When UK voters decided in June 2016 to leave the EU they thought they had the upper hand or that divorcing the other half would be an easy task. Yet after months of failed negotiations they have come to realise that their reality is more unpleasant than what they originally conceived. For the remaining EU bloc it is no different. They thought that the UK was shooting itself in the foot and that their decision to leave would reinvigorate the European integration project amongst the remaining member states.
Unfortunately the true reality – unlike the perceived original reality – is more complicated and both the UK and the remaining EU bloc are facing very difficult times and decisions. Within each side we find hardliners who wish for a clean break, much like in a divorce sometimes one or both parties want to set apart without much dialogue. Paying the fees of a lawyer and getting a divorce agreement signed expediently.

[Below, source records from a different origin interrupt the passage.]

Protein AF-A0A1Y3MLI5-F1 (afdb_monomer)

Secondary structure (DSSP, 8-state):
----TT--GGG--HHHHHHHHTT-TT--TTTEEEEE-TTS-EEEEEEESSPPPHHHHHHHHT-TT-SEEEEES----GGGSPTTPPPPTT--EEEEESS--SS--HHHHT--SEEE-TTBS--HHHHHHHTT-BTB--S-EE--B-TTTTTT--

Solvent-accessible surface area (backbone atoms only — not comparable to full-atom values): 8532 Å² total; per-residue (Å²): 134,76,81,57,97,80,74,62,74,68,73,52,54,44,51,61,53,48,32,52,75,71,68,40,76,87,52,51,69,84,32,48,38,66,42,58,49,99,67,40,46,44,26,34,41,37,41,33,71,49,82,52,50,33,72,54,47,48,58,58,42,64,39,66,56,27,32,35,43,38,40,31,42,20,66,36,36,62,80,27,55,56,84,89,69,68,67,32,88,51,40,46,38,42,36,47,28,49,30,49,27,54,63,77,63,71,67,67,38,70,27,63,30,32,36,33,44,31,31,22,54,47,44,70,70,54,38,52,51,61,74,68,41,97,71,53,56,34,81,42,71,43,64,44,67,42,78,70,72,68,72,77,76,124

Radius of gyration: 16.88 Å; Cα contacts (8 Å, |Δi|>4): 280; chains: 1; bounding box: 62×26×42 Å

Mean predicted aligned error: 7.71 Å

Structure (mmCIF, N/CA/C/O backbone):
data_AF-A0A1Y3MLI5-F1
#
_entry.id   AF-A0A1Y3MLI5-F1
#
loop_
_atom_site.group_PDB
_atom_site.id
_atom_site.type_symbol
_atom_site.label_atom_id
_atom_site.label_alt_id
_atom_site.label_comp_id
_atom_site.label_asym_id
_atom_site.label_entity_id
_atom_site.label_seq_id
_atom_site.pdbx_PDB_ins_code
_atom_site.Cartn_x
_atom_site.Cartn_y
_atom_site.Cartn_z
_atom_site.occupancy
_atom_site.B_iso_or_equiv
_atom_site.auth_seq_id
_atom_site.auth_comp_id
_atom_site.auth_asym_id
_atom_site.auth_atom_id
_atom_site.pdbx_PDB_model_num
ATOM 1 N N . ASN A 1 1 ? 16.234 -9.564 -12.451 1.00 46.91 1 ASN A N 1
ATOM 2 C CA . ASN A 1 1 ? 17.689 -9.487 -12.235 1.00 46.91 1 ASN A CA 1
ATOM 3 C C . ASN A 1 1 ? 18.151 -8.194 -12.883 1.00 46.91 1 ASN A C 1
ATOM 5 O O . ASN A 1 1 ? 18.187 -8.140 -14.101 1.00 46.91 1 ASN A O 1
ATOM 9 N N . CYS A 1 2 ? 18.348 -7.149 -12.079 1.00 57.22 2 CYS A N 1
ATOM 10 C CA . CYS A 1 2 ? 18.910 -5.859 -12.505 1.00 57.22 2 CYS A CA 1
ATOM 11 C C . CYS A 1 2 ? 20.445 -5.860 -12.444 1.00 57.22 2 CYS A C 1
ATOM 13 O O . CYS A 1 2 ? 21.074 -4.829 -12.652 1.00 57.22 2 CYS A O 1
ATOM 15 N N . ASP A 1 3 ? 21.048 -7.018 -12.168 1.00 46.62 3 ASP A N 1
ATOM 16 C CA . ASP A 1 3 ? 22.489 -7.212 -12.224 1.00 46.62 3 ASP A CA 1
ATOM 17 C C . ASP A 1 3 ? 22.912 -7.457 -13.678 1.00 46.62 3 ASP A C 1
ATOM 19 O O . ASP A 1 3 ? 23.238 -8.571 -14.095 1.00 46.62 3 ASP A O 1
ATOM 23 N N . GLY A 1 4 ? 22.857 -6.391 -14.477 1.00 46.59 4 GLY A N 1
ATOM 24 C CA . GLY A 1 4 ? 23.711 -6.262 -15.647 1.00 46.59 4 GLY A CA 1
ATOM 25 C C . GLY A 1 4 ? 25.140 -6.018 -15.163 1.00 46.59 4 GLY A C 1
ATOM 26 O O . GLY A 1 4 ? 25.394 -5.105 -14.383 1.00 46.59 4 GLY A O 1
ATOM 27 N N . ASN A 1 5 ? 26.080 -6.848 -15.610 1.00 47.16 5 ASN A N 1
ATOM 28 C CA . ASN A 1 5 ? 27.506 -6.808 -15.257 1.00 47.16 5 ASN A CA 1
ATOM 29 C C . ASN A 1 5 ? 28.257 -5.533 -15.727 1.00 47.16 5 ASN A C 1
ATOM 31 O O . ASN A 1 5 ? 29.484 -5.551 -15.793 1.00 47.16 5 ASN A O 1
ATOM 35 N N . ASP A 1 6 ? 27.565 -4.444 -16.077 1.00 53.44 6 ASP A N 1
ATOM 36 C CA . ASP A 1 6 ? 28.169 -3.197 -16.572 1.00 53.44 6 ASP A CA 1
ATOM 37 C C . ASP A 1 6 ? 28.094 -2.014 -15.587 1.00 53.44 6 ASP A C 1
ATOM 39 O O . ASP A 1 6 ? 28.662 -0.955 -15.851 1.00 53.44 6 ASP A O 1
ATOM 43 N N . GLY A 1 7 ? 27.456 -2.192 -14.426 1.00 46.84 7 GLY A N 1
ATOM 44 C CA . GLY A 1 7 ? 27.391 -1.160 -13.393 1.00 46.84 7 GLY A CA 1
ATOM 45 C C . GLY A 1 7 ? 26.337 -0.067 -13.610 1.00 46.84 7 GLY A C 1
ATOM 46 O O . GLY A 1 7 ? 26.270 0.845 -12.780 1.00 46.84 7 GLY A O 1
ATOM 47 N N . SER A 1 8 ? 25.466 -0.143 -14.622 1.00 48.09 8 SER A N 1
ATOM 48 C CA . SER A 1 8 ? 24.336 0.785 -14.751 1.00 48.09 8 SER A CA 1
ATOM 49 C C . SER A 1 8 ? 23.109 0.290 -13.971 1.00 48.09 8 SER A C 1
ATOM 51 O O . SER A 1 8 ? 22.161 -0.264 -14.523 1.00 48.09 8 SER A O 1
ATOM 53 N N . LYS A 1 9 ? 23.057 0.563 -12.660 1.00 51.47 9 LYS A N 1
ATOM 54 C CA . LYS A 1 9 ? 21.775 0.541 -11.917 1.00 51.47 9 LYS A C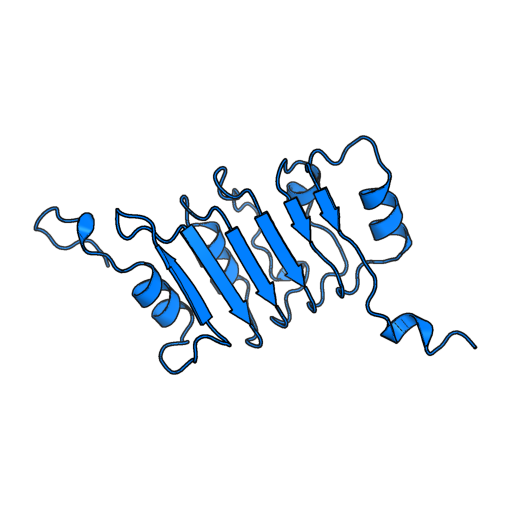A 1
ATOM 55 C C . LYS A 1 9 ? 20.753 1.565 -12.463 1.00 51.47 9 LYS A C 1
ATOM 57 O O . LYS A 1 9 ? 19.597 1.514 -12.061 1.00 51.47 9 LYS A O 1
ATOM 62 N N . SER A 1 10 ? 21.175 2.482 -13.346 1.00 52.38 10 SER A N 1
ATOM 63 C CA . SER A 1 10 ? 20.398 3.618 -13.872 1.00 52.38 10 SER A CA 1
ATOM 64 C C . SER A 1 10 ? 19.296 3.264 -14.875 1.00 52.38 10 SER A C 1
ATOM 66 O O . SER A 1 10 ? 18.444 4.109 -15.144 1.00 52.38 10 SER A O 1
ATOM 68 N N . ASP A 1 11 ? 19.294 2.042 -15.411 1.00 61.03 11 ASP A N 1
ATOM 69 C CA . ASP A 1 11 ? 18.420 1.668 -16.535 1.00 61.03 11 ASP A CA 1
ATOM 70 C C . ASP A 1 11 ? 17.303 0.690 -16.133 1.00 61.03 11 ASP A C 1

But then there are others who wish for a more gradual split in more friendly terms, also typical of more mature couples who despite agreeing to split also want to remain friends, either for their own sake or for example because they still share common values, or because they have descendants who they need to care for. In this case they may still engage lawyers but will nonetheless be present during legal meetings and may even grab a beer after a lengthy but fruitful meeting.
In either scenario there is likely to be pressure from third parties who may lobby for a hard break or a softer one, depending on the case. Such pressure, if advocating for a hard break, can be unbearable depending on the circumstances, and it risks derailing any ongoing friendly negotiations. The more protracted negotiations are, the more room there is for one of the parties to be exposed to undue pressure and hence the greater the risk of derailment. On the other hand, in a lengthy negotiation those who entered it with high demands may gradually soften them in the spirit of reaching an agreement.
Moreover, while negotiations are taking place both parties are exposed to processes of internal strengthening or weakening that will inevitably have a bearing on the negotiations. It all depends on how strong or weak they entered the process and it also depends on their respective political and economic agendas, although there is always space for the unforeseen and unplanned to happen.
Getting to yes is the end goal of every negotiation and the UK-EU divorce process is no exception. There will be hardliners on both sides, trying to score points in the eyes of their respective domestic constituencies, and there will be those who will call for continuous dialogue and compromise. There may be cracks in the walls and there may be reinvigoration. In the end, both parties stand to lose with a poor or no deal, and both stand to gain with a good deal. Good negotiators know this principle very well, as do great statists.